* _SOURCE RECORDS_
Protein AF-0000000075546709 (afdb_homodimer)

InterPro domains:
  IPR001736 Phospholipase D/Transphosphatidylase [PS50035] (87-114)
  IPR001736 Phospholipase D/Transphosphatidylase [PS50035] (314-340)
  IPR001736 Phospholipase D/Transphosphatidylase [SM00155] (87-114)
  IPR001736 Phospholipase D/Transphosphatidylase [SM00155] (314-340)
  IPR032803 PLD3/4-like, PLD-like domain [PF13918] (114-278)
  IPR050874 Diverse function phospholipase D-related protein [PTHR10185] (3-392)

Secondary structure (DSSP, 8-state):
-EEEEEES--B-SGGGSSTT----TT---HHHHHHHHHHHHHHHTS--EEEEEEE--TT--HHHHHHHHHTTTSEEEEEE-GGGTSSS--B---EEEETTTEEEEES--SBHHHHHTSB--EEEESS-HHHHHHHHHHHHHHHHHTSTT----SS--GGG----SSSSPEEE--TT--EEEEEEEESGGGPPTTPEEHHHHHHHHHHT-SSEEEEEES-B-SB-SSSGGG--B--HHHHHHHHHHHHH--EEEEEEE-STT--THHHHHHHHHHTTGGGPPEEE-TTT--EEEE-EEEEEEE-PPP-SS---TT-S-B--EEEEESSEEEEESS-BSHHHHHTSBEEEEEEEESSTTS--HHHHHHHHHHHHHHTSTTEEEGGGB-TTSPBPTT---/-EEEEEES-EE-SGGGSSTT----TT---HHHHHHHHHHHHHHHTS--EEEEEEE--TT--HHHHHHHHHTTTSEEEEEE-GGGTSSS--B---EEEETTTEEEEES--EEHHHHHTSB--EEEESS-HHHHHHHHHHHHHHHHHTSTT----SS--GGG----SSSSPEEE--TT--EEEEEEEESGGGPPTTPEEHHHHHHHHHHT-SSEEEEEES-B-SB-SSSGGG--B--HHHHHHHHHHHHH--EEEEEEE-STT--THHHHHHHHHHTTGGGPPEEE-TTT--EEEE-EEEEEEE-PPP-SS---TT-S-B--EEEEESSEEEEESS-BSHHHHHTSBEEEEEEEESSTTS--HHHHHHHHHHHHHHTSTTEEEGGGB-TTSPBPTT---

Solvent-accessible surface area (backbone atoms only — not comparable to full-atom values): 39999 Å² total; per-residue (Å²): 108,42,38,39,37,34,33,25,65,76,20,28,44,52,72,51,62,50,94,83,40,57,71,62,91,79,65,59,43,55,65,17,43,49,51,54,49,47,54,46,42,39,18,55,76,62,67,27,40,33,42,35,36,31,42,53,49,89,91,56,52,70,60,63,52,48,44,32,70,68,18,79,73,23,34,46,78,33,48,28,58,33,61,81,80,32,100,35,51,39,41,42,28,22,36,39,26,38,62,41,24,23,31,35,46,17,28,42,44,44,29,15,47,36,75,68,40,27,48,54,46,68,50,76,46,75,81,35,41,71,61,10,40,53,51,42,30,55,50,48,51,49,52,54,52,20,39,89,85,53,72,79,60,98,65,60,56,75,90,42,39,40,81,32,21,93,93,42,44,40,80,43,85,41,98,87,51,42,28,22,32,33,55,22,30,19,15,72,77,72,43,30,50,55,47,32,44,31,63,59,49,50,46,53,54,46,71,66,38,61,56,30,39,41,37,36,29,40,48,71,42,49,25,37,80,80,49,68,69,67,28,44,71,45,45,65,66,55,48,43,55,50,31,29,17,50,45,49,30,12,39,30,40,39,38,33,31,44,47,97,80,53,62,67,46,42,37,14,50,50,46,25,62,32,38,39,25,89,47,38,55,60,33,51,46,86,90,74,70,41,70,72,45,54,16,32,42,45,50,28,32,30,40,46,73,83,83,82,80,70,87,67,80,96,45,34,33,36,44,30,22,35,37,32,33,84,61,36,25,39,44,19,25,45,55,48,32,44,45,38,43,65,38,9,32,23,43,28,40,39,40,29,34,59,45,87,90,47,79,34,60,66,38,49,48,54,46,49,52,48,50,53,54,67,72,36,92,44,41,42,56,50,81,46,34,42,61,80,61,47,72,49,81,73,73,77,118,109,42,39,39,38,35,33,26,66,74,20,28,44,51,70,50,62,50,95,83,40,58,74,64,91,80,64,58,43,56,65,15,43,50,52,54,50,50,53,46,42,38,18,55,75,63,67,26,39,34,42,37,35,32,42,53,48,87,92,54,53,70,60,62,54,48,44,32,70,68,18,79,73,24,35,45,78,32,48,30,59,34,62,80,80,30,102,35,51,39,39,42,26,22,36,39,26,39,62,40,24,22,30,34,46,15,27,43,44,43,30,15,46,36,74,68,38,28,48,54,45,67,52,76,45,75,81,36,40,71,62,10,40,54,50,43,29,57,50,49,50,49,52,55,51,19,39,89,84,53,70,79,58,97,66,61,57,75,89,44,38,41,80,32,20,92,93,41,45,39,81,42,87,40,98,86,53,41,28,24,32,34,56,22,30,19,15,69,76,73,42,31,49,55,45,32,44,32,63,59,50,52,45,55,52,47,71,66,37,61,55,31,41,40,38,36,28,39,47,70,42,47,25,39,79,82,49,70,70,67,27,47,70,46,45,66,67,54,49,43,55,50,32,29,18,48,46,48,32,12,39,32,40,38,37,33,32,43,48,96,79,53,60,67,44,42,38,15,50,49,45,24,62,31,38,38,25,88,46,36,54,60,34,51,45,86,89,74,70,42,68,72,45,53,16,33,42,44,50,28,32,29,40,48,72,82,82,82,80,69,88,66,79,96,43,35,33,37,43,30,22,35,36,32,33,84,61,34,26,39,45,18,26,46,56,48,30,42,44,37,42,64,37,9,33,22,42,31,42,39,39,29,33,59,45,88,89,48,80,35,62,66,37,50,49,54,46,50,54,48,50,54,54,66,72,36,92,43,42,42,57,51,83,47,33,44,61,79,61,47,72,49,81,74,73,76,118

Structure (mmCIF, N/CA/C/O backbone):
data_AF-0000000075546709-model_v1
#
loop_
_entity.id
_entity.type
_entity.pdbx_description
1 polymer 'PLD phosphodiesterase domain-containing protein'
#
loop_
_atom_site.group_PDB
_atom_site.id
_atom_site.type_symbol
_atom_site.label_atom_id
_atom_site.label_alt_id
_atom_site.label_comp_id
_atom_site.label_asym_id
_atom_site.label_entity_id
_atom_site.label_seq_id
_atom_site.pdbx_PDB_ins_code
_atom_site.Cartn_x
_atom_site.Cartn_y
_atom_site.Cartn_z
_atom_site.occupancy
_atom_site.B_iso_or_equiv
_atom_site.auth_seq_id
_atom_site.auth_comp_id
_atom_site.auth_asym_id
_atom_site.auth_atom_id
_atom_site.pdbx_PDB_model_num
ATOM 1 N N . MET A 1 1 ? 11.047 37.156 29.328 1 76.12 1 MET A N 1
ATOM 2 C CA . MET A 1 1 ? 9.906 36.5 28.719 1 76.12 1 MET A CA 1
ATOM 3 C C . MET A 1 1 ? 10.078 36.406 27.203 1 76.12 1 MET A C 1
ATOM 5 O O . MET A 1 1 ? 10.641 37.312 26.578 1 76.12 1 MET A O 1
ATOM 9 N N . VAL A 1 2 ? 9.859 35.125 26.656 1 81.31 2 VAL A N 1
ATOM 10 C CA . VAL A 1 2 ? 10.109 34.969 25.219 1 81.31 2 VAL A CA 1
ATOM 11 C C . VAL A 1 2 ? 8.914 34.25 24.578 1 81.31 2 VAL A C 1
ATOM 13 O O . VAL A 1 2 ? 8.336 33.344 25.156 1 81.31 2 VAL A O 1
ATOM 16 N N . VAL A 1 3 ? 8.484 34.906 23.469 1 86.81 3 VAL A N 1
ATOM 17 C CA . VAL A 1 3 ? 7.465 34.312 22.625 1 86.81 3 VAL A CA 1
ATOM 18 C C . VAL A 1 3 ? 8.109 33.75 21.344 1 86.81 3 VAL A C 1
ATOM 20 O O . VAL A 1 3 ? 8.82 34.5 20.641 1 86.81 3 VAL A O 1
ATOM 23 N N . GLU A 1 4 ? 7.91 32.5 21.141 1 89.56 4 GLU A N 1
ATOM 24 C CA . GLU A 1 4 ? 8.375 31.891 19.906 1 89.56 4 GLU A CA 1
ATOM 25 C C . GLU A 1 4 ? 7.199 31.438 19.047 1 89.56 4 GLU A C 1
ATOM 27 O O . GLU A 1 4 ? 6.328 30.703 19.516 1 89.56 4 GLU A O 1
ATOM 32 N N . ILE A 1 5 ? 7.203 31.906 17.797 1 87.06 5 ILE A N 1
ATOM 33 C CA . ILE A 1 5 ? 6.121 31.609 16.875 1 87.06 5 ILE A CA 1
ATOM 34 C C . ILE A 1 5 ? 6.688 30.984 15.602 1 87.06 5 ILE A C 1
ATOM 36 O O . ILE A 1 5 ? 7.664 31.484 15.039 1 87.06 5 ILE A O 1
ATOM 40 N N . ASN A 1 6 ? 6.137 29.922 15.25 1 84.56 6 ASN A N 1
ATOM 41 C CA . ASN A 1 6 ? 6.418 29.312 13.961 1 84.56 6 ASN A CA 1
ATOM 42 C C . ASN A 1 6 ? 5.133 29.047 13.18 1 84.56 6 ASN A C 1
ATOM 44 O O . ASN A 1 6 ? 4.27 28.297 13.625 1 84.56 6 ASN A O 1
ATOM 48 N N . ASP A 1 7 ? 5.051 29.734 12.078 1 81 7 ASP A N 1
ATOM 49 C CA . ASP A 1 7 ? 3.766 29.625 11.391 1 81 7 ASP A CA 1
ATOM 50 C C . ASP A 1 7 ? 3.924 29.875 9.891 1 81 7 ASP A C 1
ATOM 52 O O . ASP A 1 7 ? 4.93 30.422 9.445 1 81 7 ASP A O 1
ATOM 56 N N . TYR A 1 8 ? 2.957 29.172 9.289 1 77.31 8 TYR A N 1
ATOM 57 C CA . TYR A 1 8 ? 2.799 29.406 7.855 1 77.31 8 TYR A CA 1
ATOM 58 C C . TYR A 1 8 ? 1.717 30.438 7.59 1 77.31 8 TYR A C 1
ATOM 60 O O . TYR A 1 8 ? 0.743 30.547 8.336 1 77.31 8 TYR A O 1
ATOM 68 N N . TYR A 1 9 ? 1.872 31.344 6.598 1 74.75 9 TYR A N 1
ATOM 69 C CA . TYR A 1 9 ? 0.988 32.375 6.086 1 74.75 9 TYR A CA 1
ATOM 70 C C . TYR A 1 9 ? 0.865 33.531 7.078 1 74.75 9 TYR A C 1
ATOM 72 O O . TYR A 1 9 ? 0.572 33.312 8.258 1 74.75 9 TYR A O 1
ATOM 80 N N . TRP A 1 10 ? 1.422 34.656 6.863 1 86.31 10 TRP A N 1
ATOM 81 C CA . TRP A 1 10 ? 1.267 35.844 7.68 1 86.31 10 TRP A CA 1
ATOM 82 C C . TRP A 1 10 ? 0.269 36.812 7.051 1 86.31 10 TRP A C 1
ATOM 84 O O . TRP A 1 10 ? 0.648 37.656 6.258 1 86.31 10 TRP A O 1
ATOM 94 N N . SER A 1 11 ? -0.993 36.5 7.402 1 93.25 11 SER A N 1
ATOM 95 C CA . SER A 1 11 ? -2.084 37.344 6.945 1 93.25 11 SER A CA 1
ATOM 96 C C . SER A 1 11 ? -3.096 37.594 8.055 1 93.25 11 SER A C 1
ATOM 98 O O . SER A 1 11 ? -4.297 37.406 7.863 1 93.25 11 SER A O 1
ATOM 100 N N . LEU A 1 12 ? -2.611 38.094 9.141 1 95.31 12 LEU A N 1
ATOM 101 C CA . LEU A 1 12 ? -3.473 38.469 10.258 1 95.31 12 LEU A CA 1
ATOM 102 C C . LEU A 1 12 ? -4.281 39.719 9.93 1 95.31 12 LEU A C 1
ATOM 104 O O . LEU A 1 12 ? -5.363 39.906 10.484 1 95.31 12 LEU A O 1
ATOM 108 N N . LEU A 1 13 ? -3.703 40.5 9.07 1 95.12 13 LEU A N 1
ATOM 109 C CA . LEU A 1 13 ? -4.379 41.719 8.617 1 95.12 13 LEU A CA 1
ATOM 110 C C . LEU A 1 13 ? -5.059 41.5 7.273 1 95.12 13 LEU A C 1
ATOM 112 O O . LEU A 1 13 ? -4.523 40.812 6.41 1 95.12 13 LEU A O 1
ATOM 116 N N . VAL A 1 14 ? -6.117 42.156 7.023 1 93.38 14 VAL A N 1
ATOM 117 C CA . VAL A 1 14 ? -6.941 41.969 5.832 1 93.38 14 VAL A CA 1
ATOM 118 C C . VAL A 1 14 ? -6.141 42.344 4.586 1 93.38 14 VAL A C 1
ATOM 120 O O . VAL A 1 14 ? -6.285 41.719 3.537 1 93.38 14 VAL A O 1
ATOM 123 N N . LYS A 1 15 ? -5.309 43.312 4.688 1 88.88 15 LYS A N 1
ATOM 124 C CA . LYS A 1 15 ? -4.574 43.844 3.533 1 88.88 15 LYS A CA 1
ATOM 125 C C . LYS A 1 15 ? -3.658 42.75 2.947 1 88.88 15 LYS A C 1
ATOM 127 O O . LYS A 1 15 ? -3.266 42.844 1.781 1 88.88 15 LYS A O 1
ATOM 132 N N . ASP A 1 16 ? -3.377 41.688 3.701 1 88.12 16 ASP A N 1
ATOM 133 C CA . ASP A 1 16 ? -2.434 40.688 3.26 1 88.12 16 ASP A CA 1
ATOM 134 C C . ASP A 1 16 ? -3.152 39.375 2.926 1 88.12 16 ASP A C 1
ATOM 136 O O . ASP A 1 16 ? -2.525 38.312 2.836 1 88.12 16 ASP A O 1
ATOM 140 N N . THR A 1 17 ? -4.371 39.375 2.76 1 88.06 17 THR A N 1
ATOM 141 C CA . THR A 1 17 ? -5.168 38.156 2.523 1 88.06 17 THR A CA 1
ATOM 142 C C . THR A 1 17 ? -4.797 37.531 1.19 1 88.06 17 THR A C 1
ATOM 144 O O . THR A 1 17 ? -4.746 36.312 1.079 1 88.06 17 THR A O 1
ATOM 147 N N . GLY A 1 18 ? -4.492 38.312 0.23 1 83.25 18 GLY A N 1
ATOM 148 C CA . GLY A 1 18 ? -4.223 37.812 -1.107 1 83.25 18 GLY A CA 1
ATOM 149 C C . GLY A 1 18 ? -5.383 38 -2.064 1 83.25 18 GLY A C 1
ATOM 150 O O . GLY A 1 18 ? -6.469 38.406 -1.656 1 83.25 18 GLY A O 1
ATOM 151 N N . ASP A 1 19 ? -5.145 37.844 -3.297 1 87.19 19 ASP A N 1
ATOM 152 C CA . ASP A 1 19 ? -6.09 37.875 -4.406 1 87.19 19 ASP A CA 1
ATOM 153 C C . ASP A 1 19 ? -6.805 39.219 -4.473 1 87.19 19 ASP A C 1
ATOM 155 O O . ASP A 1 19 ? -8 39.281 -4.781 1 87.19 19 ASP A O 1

* _PROBLEM_
In the entries above, please find the line with "ATOM 5 O O ." and the line with "ATOM 34 C C", then write out exactly those two lines and every line between them, and nothing more.

* _COMPLETED TASK_
ATOM 5 O O . MET A 1 1 ? 10.641 37.312 26.578 1 76.12 1 MET A O 1
ATOM 9 N N . VAL A 1 2 ? 9.859 35.125 26.656 1 81.31 2 VAL A N 1
ATOM 10 C CA . VAL A 1 2 ? 10.109 34.969 25.219 1 81.31 2 VAL A CA 1
ATOM 11 C C . VAL A 1 2 ? 8.914 34.25 24.578 1 81.31 2 VAL A C 1
ATOM 13 O O . VAL A 1 2 ? 8.336 33.344 25.156 1 81.31 2 VAL A O 1
ATOM 16 N N . VAL A 1 3 ? 8.484 34.906 23.469 1 86.81 3 VAL A N 1
ATOM 17 C CA . VAL A 1 3 ? 7.465 34.312 22.625 1 86.81 3 VAL A CA 1
ATOM 18 C C . VAL A 1 3 ? 8.109 33.75 21.344 1 86.81 3 VAL A C 1
ATOM 20 O O . VAL A 1 3 ? 8.82 34.5 20.641 1 86.81 3 VAL A O 1
ATOM 23 N N . GLU A 1 4 ? 7.91 32.5 21.141 1 89.56 4 GLU A N 1
ATOM 24 C CA . GLU A 1 4 ? 8.375 31.891 19.906 1 89.56 4 GLU A CA 1
ATOM 25 C C . GLU A 1 4 ? 7.199 31.438 19.047 1 89.56 4 GLU A C 1
ATOM 27 O O . GLU A 1 4 ? 6.328 30.703 19.516 1 89.56 4 GLU A O 1
ATOM 32 N N . ILE A 1 5 ? 7.203 31.906 17.797 1 87.06 5 ILE A N 1
ATOM 33 C CA . ILE A 1 5 ? 6.121 31.609 16.875 1 87.06 5 ILE A CA 1
ATOM 34 C C . ILE A 1 5 ? 6.688 30.984 15.602 1 87.06 5 ILE A C 1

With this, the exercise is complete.